The Gospel for the First Sunday in Advent, the traditional Palm Sunday Gospel, sets the tone for the season of Advent. Advent uses the first coming of Christ to set our minds on the second coming of Christ, anchoring it on the coming of Christ for His ultimate mission, in Jerusalem, while also hooking it into the present coming of Christ, in the Sacrament. In short, few texts better spell out why Advent is called Advent, which in Latin means “coming.”
We lose focus on what Advent is about if we see it merely as a built up to Christmas. Historically, the Advent fast was first connected with the fast of baptismal candidates leading up to the date of their baptism, on Epiphany (January 6). Advent became more connected with Christmas as Christmas itself rose in prominence, in the late fourth century. This moment in history is significant, because it was during this time that the Church was debating the Person of Christ. Christmas became important for its theological meaning: God was truly come in flesh in the Person of Christ, from conception on.
On those terms, Advent too took on that same important meaning. It’s interesting to note the first reference to Advent as a feast day was at a council that also condemned the Gnostic heresy of Priscillianism. Priscillianism, typical of Gnosticism, believed in two realms, a realm of light and a realm of darkness. Being spirits of “God” fallen into material bodies, the goal of human existence was to leave behind the realm of materiality and darkness. Interestingly, Priscillians fasted on Sunday and Christmas Day. Perhaps orthodox Christians were making a statement by setting the time of fasting as Advent, and the time of feasting on Christmas Day.
This would follow Christ’s words, “Can the friends of the bridegroom mourn as long as the bridegroom is with them?” The question is, is Christ truly “with us” on our days of feasting, as we confess by our feasting? If He is present, He is there in the flesh and blood. Christmas celebrates God’s coming in flesh; Sunday celebrates His coming in flesh and blood. The time leading up to this “coming” is indeed a time of fasting.
But lest “coming” become nothing more than esoteria about the mystery of God’s coming in human flesh, the Palm Sunday Gospel starkly reminds us what the goal of the “coming” was ultimately all about. He came to go to Jerusalem, to be the sacrifice for sins, to die there. That detail nicely ties together all the other comings.

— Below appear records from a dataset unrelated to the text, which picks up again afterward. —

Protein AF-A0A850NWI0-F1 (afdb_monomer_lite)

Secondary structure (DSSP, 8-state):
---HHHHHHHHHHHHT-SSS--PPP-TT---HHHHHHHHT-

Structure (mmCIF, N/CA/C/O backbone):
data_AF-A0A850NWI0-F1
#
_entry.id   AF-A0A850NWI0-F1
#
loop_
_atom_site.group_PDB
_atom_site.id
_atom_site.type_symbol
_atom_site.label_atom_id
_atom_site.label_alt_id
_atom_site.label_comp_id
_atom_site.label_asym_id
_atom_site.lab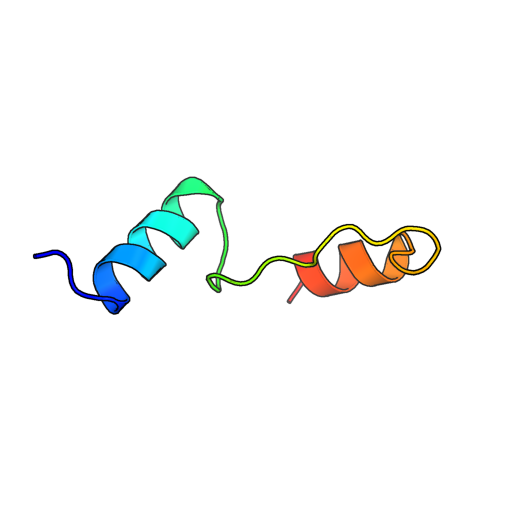el_entity_id
_atom_site.label_seq_id
_atom_site.pdbx_PDB_ins_code
_atom_site.Cartn_x
_atom_site.Cartn_y
_atom_site.Cartn_z
_atom_site.occupancy
_atom_site.B_iso_or_equiv
_atom_site.auth_seq_id
_atom_site.auth_comp_id
_atom_site.auth_asym_id
_atom_site.auth_atom_id
_atom_site.pdbx_PDB_model_num
ATOM 1 N N . MET A 1 1 ? -20.606 12.723 11.284 1.00 79.69 1 MET A N 1
ATOM 2 C CA . MET A 1 1 ? -19.246 12.809 10.703 1.00 79.69 1 MET A CA 1
ATOM 3 C C . MET A 1 1 ? -18.728 11.393 10.505 1.00 79.69 1 MET A C 1
ATOM 5 O O . MET A 1 1 ? -18.921 10.586 11.403 1.00 79.69 1 MET A O 1
ATOM 9 N N . VAL A 1 2 ? -18.139 11.072 9.351 1.00 89.62 2 VAL A N 1
ATOM 10 C CA . VAL A 1 2 ? -17.511 9.757 9.110 1.00 89.62 2 VAL A CA 1
ATOM 11 C C . VAL A 1 2 ? -16.165 9.713 9.833 1.00 89.62 2 VAL A C 1
ATOM 13 O O . VAL A 1 2 ? -15.405 10.678 9.762 1.00 89.62 2 VAL A O 1
ATOM 16 N N . SER A 1 3 ? -15.879 8.619 10.541 1.00 97.50 3 SER A N 1
ATOM 17 C CA . SER A 1 3 ? -14.590 8.447 11.214 1.00 97.50 3 SER A CA 1
ATOM 18 C C . SER A 1 3 ? -13.459 8.266 10.187 1.00 97.50 3 SER A C 1
ATOM 20 O O . SER A 1 3 ? -13.700 7.752 9.091 1.00 97.50 3 SER A O 1
ATOM 22 N N . PRO A 1 4 ? -12.209 8.640 10.515 1.00 96.62 4 PRO A N 1
ATOM 23 C CA . PRO A 1 4 ? -11.070 8.409 9.624 1.00 96.62 4 PRO A CA 1
ATOM 24 C C . PRO A 1 4 ? -10.933 6.942 9.190 1.00 96.62 4 PRO A C 1
ATOM 26 O O . PRO A 1 4 ? -10.649 6.675 8.025 1.00 96.62 4 PRO A O 1
ATOM 29 N N . VAL A 1 5 ? -11.213 6.004 10.103 1.00 96.81 5 VAL A N 1
ATOM 30 C CA . VAL A 1 5 ? -11.197 4.556 9.839 1.00 96.81 5 VAL A CA 1
ATOM 31 C C . VAL A 1 5 ? -12.261 4.170 8.812 1.00 96.81 5 VAL A C 1
ATOM 33 O O . VAL A 1 5 ? -11.926 3.590 7.785 1.00 96.81 5 VAL A O 1
ATOM 36 N N . ALA A 1 6 ? -13.515 4.581 9.013 1.00 97.69 6 ALA A N 1
ATOM 37 C CA . ALA A 1 6 ? -14.600 4.258 8.084 1.00 97.69 6 ALA A CA 1
ATOM 38 C C . ALA A 1 6 ? -14.362 4.850 6.682 1.00 97.69 6 ALA A C 1
ATOM 40 O O . ALA A 1 6 ? -14.709 4.248 5.666 1.00 97.69 6 ALA A O 1
ATOM 41 N N . ARG A 1 7 ? -13.719 6.023 6.599 1.00 97.12 7 ARG A N 1
ATOM 42 C CA . ARG A 1 7 ? -13.298 6.600 5.315 1.00 97.12 7 ARG A CA 1
ATOM 43 C C . ARG A 1 7 ? -12.208 5.760 4.639 1.00 97.12 7 ARG A C 1
ATOM 45 O O . ARG A 1 7 ? -12.263 5.586 3.423 1.00 97.12 7 ARG A O 1
ATOM 52 N N . ALA A 1 8 ? -11.226 5.274 5.398 1.00 97.56 8 ALA A N 1
ATOM 53 C CA . ALA A 1 8 ? -10.157 4.428 4.873 1.00 97.56 8 ALA A CA 1
ATOM 54 C C . ALA A 1 8 ? -10.697 3.087 4.354 1.00 97.56 8 ALA A C 1
ATOM 56 O O . ALA A 1 8 ? -10.351 2.682 3.248 1.00 97.56 8 ALA A O 1
ATOM 57 N N . GLU A 1 9 ? -11.605 2.449 5.093 1.00 97.62 9 GLU A N 1
ATOM 58 C CA . GLU A 1 9 ? -12.252 1.195 4.688 1.00 97.62 9 GLU A CA 1
ATOM 59 C C . GLU A 1 9 ? -13.040 1.354 3.386 1.00 97.62 9 GLU A C 1
ATOM 61 O O . GLU A 1 9 ? -12.875 0.562 2.459 1.00 97.62 9 GLU A O 1
ATOM 66 N N . ALA A 1 10 ? -13.837 2.420 3.268 1.00 97.81 10 ALA A N 1
ATOM 67 C CA . ALA A 1 10 ? -14.583 2.711 2.046 1.00 97.81 10 ALA A CA 1
ATOM 68 C C . ALA A 1 10 ? -13.660 2.949 0.836 1.00 97.81 10 ALA A C 1
ATOM 70 O O . ALA A 1 10 ? -13.977 2.540 -0.282 1.00 97.81 10 ALA A O 1
ATOM 71 N N . PHE A 1 11 ? -12.509 3.595 1.046 1.00 97.75 11 PHE A N 1
ATOM 72 C CA . PHE A 1 11 ? -11.505 3.789 0.002 1.00 97.75 11 PHE A CA 1
ATOM 73 C C . PHE A 1 11 ? -10.891 2.453 -0.436 1.00 97.75 11 PHE A C 1
ATOM 75 O O . PHE A 1 11 ? -10.874 2.153 -1.629 1.00 97.75 11 PHE A O 1
ATOM 82 N N . CYS A 1 12 ? -10.456 1.629 0.518 1.00 97.69 12 CYS A N 1
ATOM 83 C CA . CYS A 1 12 ? -9.917 0.299 0.246 1.00 97.69 12 CYS A CA 1
ATOM 84 C C . CYS A 1 12 ? -10.922 -0.578 -0.513 1.00 97.69 12 CYS A C 1
ATOM 86 O O . CYS A 1 12 ? -10.572 -1.148 -1.545 1.00 97.69 12 CYS A O 1
ATOM 88 N N . ALA A 1 13 ? -12.185 -0.607 -0.075 1.00 97.94 13 ALA A N 1
ATOM 89 C CA . ALA A 1 13 ? -13.252 -1.368 -0.724 1.00 97.94 13 ALA A CA 1
ATOM 90 C C . ALA A 1 13 ? -13.522 -0.901 -2.163 1.00 97.94 13 ALA A C 1
ATOM 92 O O . ALA A 1 13 ? -13.721 -1.723 -3.054 1.00 97.94 13 ALA A O 1
ATOM 93 N N . ARG A 1 14 ? -13.489 0.414 -2.415 1.00 97.62 14 ARG A N 1
ATOM 94 C CA . ARG A 1 14 ? -13.711 0.979 -3.753 1.00 97.62 14 ARG A CA 1
ATOM 95 C C . ARG A 1 14 ? -12.618 0.593 -4.752 1.00 97.62 14 ARG A C 1
ATOM 97 O O . ARG A 1 14 ? -12.922 0.419 -5.929 1.00 97.62 14 ARG A O 1
ATOM 104 N N . PHE A 1 15 ? -11.366 0.525 -4.307 1.00 95.94 15 PHE A N 1
ATOM 105 C CA . PHE A 1 15 ? -10.204 0.329 -5.182 1.00 95.94 15 PHE A CA 1
ATOM 106 C C . PHE A 1 15 ? -9.578 -1.070 -5.082 1.00 95.94 15 PHE A C 1
ATOM 108 O O . PHE A 1 15 ? -8.571 -1.323 -5.734 1.00 95.94 15 PHE A O 1
ATOM 115 N N . GLY A 1 16 ? -10.160 -1.979 -4.291 1.00 95.81 16 GLY A N 1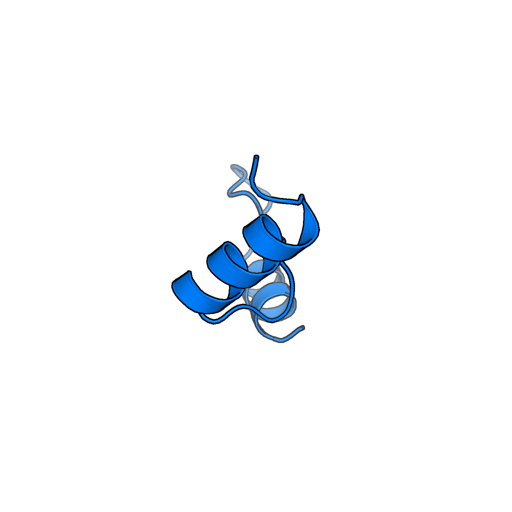
ATOM 116 C CA . GLY A 1 16 ? -9.626 -3.331 -4.090 1.00 95.81 16 GLY A CA 1
ATOM 117 C C . GLY A 1 16 ? -8.275 -3.349 -3.367 1.00 95.81 16 GLY A C 1
ATOM 118 O O . GLY A 1 16 ? -7.458 -4.230 -3.614 1.00 95.81 16 GLY A O 1
ATOM 119 N N . LEU A 1 17 ? -8.017 -2.358 -2.509 1.00 95.81 17 LEU A N 1
ATOM 120 C CA . LEU A 1 17 ? -6.744 -2.197 -1.806 1.00 95.81 17 LEU A CA 1
ATOM 121 C C . LEU A 1 17 ? -6.800 -2.800 -0.404 1.00 95.81 17 LEU A C 1
ATOM 123 O O . LEU A 1 17 ? -7.848 -2.834 0.236 1.00 95.81 17 LEU A O 1
ATOM 127 N N . ARG A 1 18 ? -5.637 -3.204 0.111 1.00 95.31 18 ARG A N 1
ATOM 128 C CA . ARG A 1 18 ? -5.474 -3.621 1.515 1.00 95.31 18 ARG A CA 1
ATOM 129 C C . ARG A 1 18 ? -5.194 -2.439 2.443 1.00 95.31 18 ARG A C 1
ATOM 131 O O . ARG A 1 18 ? -5.595 -2.455 3.601 1.00 95.31 18 ARG A O 1
ATOM 138 N N . LEU A 1 19 ? -4.521 -1.411 1.926 1.00 95.88 19 LEU A N 1
ATOM 139 C CA . LEU A 1 19 ? -4.146 -0.193 2.644 1.00 95.88 19 LEU A CA 1
ATOM 140 C C . LEU A 1 19 ? -4.583 1.045 1.844 1.00 95.88 19 LEU A C 1
ATOM 142 O O . LEU A 1 19 ? -4.541 1.013 0.613 1.00 95.88 19 LEU A O 1
ATOM 146 N N . PRO A 1 20 ? -4.944 2.161 2.504 1.00 96.38 20 PRO A N 1
ATOM 147 C CA . PRO A 1 20 ? -5.358 3.395 1.835 1.00 96.38 20 PRO A CA 1
ATOM 148 C C . PRO A 1 20 ? -4.143 4.214 1.354 1.00 96.38 20 PRO A C 1
ATOM 150 O O . PRO A 1 20 ? -4.026 5.402 1.646 1.00 96.38 20 PRO A O 1
ATOM 153 N N . VAL A 1 21 ? -3.206 3.569 0.654 1.00 94.88 21 VAL A N 1
ATOM 154 C CA . VAL A 1 21 ? -1.935 4.148 0.193 1.00 94.88 21 VAL A CA 1
ATOM 155 C C . VAL A 1 21 ? -1.827 3.968 -1.317 1.00 94.88 21 VAL A C 1
ATOM 157 O O . VAL A 1 21 ? -2.103 2.891 -1.838 1.00 94.88 21 VAL A O 1
ATOM 160 N N . LEU A 1 22 ? -1.410 5.021 -2.020 1.00 93.81 22 LEU A N 1
ATOM 161 C CA . LEU A 1 22 ? -1.157 4.997 -3.459 1.00 93.81 22 LEU A CA 1
ATOM 162 C C . LEU A 1 22 ? 0.286 5.415 -3.742 1.00 93.81 22 LEU A C 1
ATOM 164 O O . LEU A 1 22 ? 0.780 6.380 -3.157 1.00 93.81 22 LEU A O 1
ATOM 168 N N . LEU A 1 23 ? 0.936 4.731 -4.686 1.00 93.81 23 LEU A N 1
ATOM 169 C CA . LEU A 1 23 ? 2.183 5.212 -5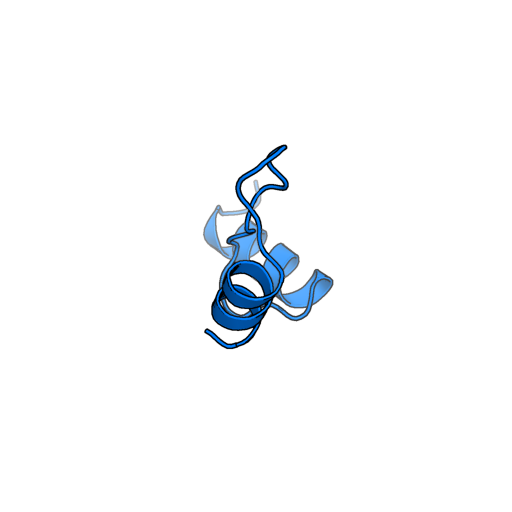.272 1.00 93.81 23 LEU A CA 1
ATOM 170 C C . LEU A 1 23 ? 1.862 6.376 -6.215 1.00 93.81 23 LEU A C 1
ATOM 172 O O . LEU A 1 23 ? 1.150 6.203 -7.204 1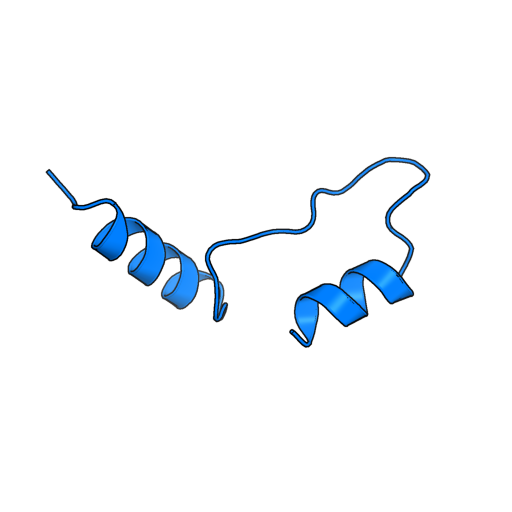.00 93.81 23 LEU A O 1
ATOM 176 N N . ALA A 1 24 ? 2.382 7.564 -5.914 1.00 92.19 24 ALA A N 1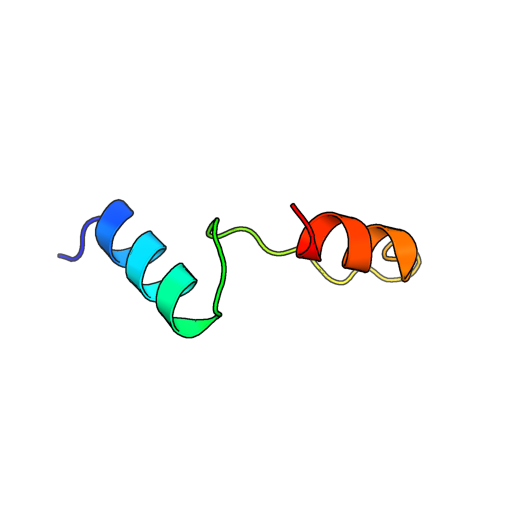
ATOM 177 C CA . ALA A 1 24 ? 2.193 8.721 -6.780 1.00 92.19 24 ALA A CA 1
ATOM 178 C C . ALA A 1 24 ? 2.940 8.538 -8.119 1.00 92.19 24 ALA A C 1
ATOM 180 O O . ALA A 1 24 ? 4.090 8.087 -8.116 1.00 92.19 24 ALA A O 1
ATOM 181 N N . PRO A 1 25 ? 2.342 8.930 -9.260 1.00 88.69 25 PRO A N 1
ATOM 182 C CA . PRO A 1 25 ? 3.079 9.044 -10.508 1.00 88.69 25 PRO A CA 1
ATOM 183 C C . PRO A 1 25 ? 4.048 10.226 -10.405 1.00 88.69 25 PRO A C 1
ATOM 185 O O . PRO A 1 25 ? 3.666 11.344 -10.068 1.00 88.69 25 PRO A O 1
ATOM 188 N N . MET A 1 26 ? 5.316 9.977 -10.699 1.00 91.19 26 MET A N 1
ATOM 189 C CA . MET A 1 26 ? 6.388 10.968 -10.708 1.00 91.19 26 MET A CA 1
ATOM 190 C C . MET A 1 26 ? 7.043 10.920 -12.092 1.00 91.19 26 MET A C 1
ATOM 192 O O . MET A 1 26 ? 7.161 9.857 -12.689 1.00 91.19 26 MET A O 1
ATOM 196 N N . SER A 1 27 ? 7.453 12.043 -12.668 1.00 84.19 27 SER A N 1
ATOM 197 C CA . SER A 1 27 ? 8.237 11.966 -13.906 1.00 84.19 27 SER A CA 1
ATOM 198 C C . SER A 1 27 ? 9.649 11.486 -13.564 1.00 84.19 27 SER A C 1
ATOM 200 O O . SER A 1 27 ? 10.265 12.019 -12.645 1.00 84.19 27 SER A O 1
ATOM 202 N N . GLY A 1 28 ? 10.147 10.462 -14.260 1.00 79.56 28 GLY A N 1
ATOM 203 C CA . GLY A 1 28 ? 11.527 9.983 -14.108 1.00 79.56 28 GLY A CA 1
ATOM 204 C C . GLY A 1 28 ? 11.830 9.093 -12.891 1.00 79.56 28 GLY A C 1
ATOM 205 O O . GLY A 1 28 ? 13.001 8.801 -12.672 1.00 79.56 28 GLY A O 1
ATOM 206 N N . VAL A 1 29 ? 10.830 8.645 -12.114 1.00 77.69 29 VAL A N 1
ATOM 207 C CA . VAL A 1 29 ? 11.044 7.823 -10.892 1.00 77.69 29 VAL A CA 1
ATOM 208 C C . VAL A 1 29 ? 10.201 6.534 -10.803 1.00 77.69 29 VAL A C 1
ATOM 210 O O . VAL A 1 29 ? 10.760 5.505 -10.423 1.00 77.69 29 VAL A O 1
ATOM 213 N N . PRO A 1 30 ? 8.896 6.493 -11.146 1.00 66.19 30 PRO A N 1
ATOM 214 C CA . PRO A 1 30 ? 8.113 5.273 -11.110 1.00 66.19 30 PRO A CA 1
ATOM 215 C C . PRO A 1 30 ? 8.505 4.450 -12.326 1.00 66.19 30 PRO A C 1
ATOM 217 O O . PRO A 1 30 ? 8.063 4.683 -13.450 1.00 66.19 30 PRO A O 1
ATOM 220 N N . SER A 1 31 ? 9.377 3.485 -12.081 1.00 86.19 31 SER A N 1
ATOM 221 C CA . SER A 1 31 ? 9.622 2.389 -12.995 1.00 86.19 31 SER A CA 1
ATOM 222 C C . SER A 1 31 ? 8.533 1.326 -12.798 1.00 86.19 31 SER A C 1
ATOM 224 O O . SER A 1 31 ? 7.976 1.182 -11.705 1.00 86.19 31 SER A O 1
ATOM 226 N N . ILE A 1 32 ? 8.223 0.564 -13.851 1.00 91.00 32 ILE A N 1
ATOM 227 C CA . ILE A 1 32 ? 7.274 -0.562 -13.777 1.00 91.00 32 ILE A CA 1
ATOM 228 C C . ILE A 1 32 ? 7.565 -1.500 -12.584 1.00 91.00 32 ILE A C 1
ATOM 230 O O . ILE A 1 32 ? 6.610 -1.855 -11.895 1.00 91.00 32 ILE A O 1
ATOM 234 N N . PRO A 1 33 ? 8.834 -1.841 -12.261 1.00 93.19 33 PRO A N 1
ATOM 235 C CA . PRO A 1 33 ? 9.155 -2.646 -11.081 1.00 93.19 33 PRO A CA 1
ATOM 236 C C . PRO A 1 33 ? 8.705 -2.042 -9.744 1.00 93.19 33 PRO A C 1
ATOM 238 O O . PRO A 1 33 ? 8.265 -2.773 -8.862 1.00 93.19 33 PRO A O 1
ATOM 241 N N . LEU A 1 34 ? 8.800 -0.719 -9.571 1.00 91.12 34 LEU A N 1
ATOM 242 C CA . LEU A 1 34 ? 8.363 -0.075 -8.330 1.00 91.12 34 LEU A CA 1
ATOM 243 C C . LEU A 1 34 ? 6.837 -0.113 -8.204 1.00 91.12 34 LEU A C 1
ATOM 245 O O . LEU A 1 34 ? 6.307 -0.432 -7.142 1.00 91.12 34 LEU A O 1
ATOM 249 N N . ALA A 1 35 ? 6.131 0.177 -9.297 1.00 93.19 35 ALA A N 1
ATOM 250 C CA . ALA A 1 35 ? 4.674 0.130 -9.316 1.00 93.19 35 ALA A CA 1
ATOM 251 C C . ALA A 1 35 ? 4.141 -1.286 -9.044 1.00 93.19 35 ALA A C 1
ATOM 253 O O . ALA A 1 35 ? 3.205 -1.442 -8.260 1.00 93.19 35 ALA A O 1
ATOM 254 N N . SER A 1 36 ? 4.754 -2.319 -9.636 1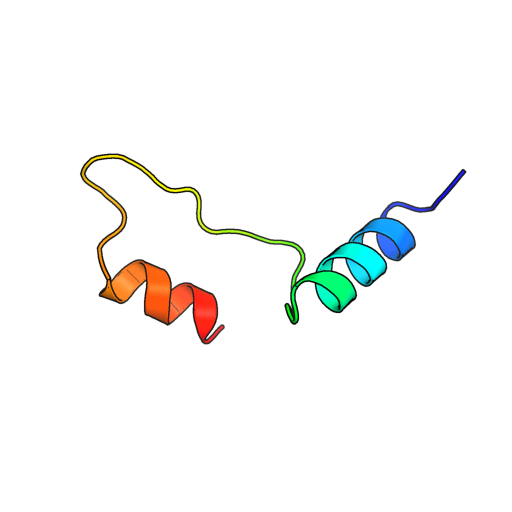.00 94.62 36 SER A N 1
ATOM 255 C CA . SER A 1 36 ? 4.343 -3.708 -9.411 1.00 94.62 36 SER A CA 1
ATOM 256 C C . SER A 1 36 ? 4.631 -4.181 -7.986 1.00 94.62 36 SER A C 1
ATOM 258 O O . SER A 1 36 ? 3.787 -4.852 -7.397 1.00 94.62 36 SER A O 1
ATOM 260 N N . ALA A 1 37 ? 5.767 -3.790 -7.402 1.00 94.56 37 ALA A N 1
ATOM 261 C CA . ALA A 1 37 ? 6.096 -4.122 -6.019 1.00 94.56 37 ALA A CA 1
ATOM 262 C C . ALA A 1 37 ? 5.096 -3.513 -5.023 1.00 94.56 37 ALA A C 1
ATOM 264 O O . ALA A 1 37 ? 4.650 -4.205 -4.113 1.00 94.56 37 ALA A O 1
ATOM 265 N N . VAL A 1 38 ? 4.694 -2.248 -5.215 1.00 93.94 38 VAL A N 1
ATOM 266 C CA . VAL A 1 38 ? 3.680 -1.606 -4.358 1.00 93.94 38 VAL A CA 1
ATOM 267 C C . VAL A 1 38 ? 2.307 -2.259 -4.527 1.00 93.94 38 VAL A C 1
ATOM 269 O O . VAL A 1 38 ? 1.598 -2.440 -3.542 1.00 93.94 38 VAL A O 1
ATOM 272 N N . ALA A 1 39 ? 1.929 -2.643 -5.749 1.00 94.12 39 ALA A N 1
ATOM 273 C CA . ALA A 1 39 ? 0.650 -3.308 -6.000 1.00 94.12 39 ALA A CA 1
ATOM 274 C C . ALA A 1 39 ? 0.559 -4.716 -5.376 1.00 94.12 39 ALA A C 1
ATOM 276 O O . ALA A 1 39 ? -0.541 -5.168 -5.071 1.00 94.12 39 ALA A O 1
ATOM 277 N N . ALA A 1 40 ? 1.692 -5.401 -5.188 1.00 93.88 40 ALA A N 1
ATOM 278 C CA . ALA A 1 40 ? 1.760 -6.747 -4.616 1.00 93.88 40 ALA A CA 1
ATOM 279 C C . ALA A 1 40 ? 1.923 -6.786 -3.079 1.00 93.88 40 ALA A C 1
ATOM 281 O O . ALA A 1 40 ? 2.028 -7.878 -2.517 1.00 93.88 40 ALA A O 1
ATOM 282 N N . ALA A 1 41 ? 1.990 -5.627 -2.413 1.00 88.75 41 ALA A N 1
ATOM 283 C CA . ALA A 1 41 ? 2.250 -5.508 -0.973 1.00 88.75 41 ALA A CA 1
ATOM 284 C C . ALA A 1 41 ? 1.044 -5.821 -0.055 1.00 88.75 41 ALA A C 1
ATOM 286 O O . ALA A 1 41 ? -0.108 -6.025 -0.514 1.00 88.75 41 ALA A O 1
#

InterPro domains:
  IPR013785 Aldolase-type TIM barrel [G3DSA:3.20.20.70] (8-41)

Foldseek 3Di:
DDDPVNVQVVCCVVVVHPGSDDDDDDPPPDDPVNRVVVVVD

Sequence (41 aa):
MVSPVARAEAFCARFGLRLPVLLAPMSGVPSIPLASAVAAA

pLDDT: mean 92.46, std 6.6, range [66.19, 97.94]

Radius of gyration: 12.79 Å; chains: 1; bounding box: 31×20×25 Å

Organism: NCBI:txid1181271

His first coming on Christmas emphasizes that Jesus is God in human flesh. In Jesus, God and man are at peace, and for this reason, the angels can testify to the peace on earth.
His second coming, chronologically speaking, was to Jerusalem. There, the children sang, “Hosanna to the Son of David! Blessed is He who comes in the name of the LORD!” “Hosanna” is Jesus’ name turned into a prayer, “Please be Jesus, our Savior, for us.” As the angel said in Matthew’s Gospel, “You shall call His name Jesus, for He will save His people from their sins.” And then we learn how Jesus will actually bring about the peace that He has with God to others. He will give out the very flesh and blood in which was that peace between God and man. He will give us His flesh, and take on our sin.
His third coming is His coming in the liturgy. There, we join the angels testifying to the mystery of God in human flesh, singing, “Glory be to God on high, and on earth peace goodwill toward men.” We also join the throngs on Palm Sunday, praying for Jesus to give to us that same peace the angels testified to at His birth (a testimony we joined in the Gloria in Excelsis). When the minister presents the body and blood of our Lord and says, “The peace of the Lord be with you always,” we are close to this third coming, this culmination of Christmas and Calvary.
His fourth coming, or traditionally His “Second Coming” will be a coming not in weakness, but in power. Palm Sunday also points forward to this coming, as this is what the people thought Jesus would be doing that Sunday, inaugurating His kingdom. We get this from the prophet Zechariah, who describes the coming of the Lord thus, “Then the LORD will go forth And fight against those nations, As He fights in the day of battle. And in that day His feet will stand on the Mount of Olives, Which faces Jerusalem on the east.”
This puts some form on the sort of expectation we should have for Jesus’ second coming. As we meditated on recently, the second coming is not intended to be a thing of fear for believers, but a thing of wonderful fulfillment of our expectations. Jesus is coming to defeat our enemies, sin, death, and the devil! He has done so by dying on the cross and rising again, and He will finalize that victory one day when He raises us from the dead and removes “all things that cause us to sin,” and finally throws the devil into the lake of fire forever.
This also helps us understand the liturgy as a rehearsal for the last day, or, the Lord’s Day, on which each liturgy occurs. Jesus is coming. He is coming to save His people. Our prayer to Him is, “Hosanna!” or “Please be Jesus our Savior for us!” And He is. How? By communicating, or sharing with us, that mystery of peace attained by His first coming, when the angels testified of Him that with His nativity there is peace on earth.
On the last day, Jesus is coming to get His own, to save His own flesh, to love His neighbor as He loves Himself.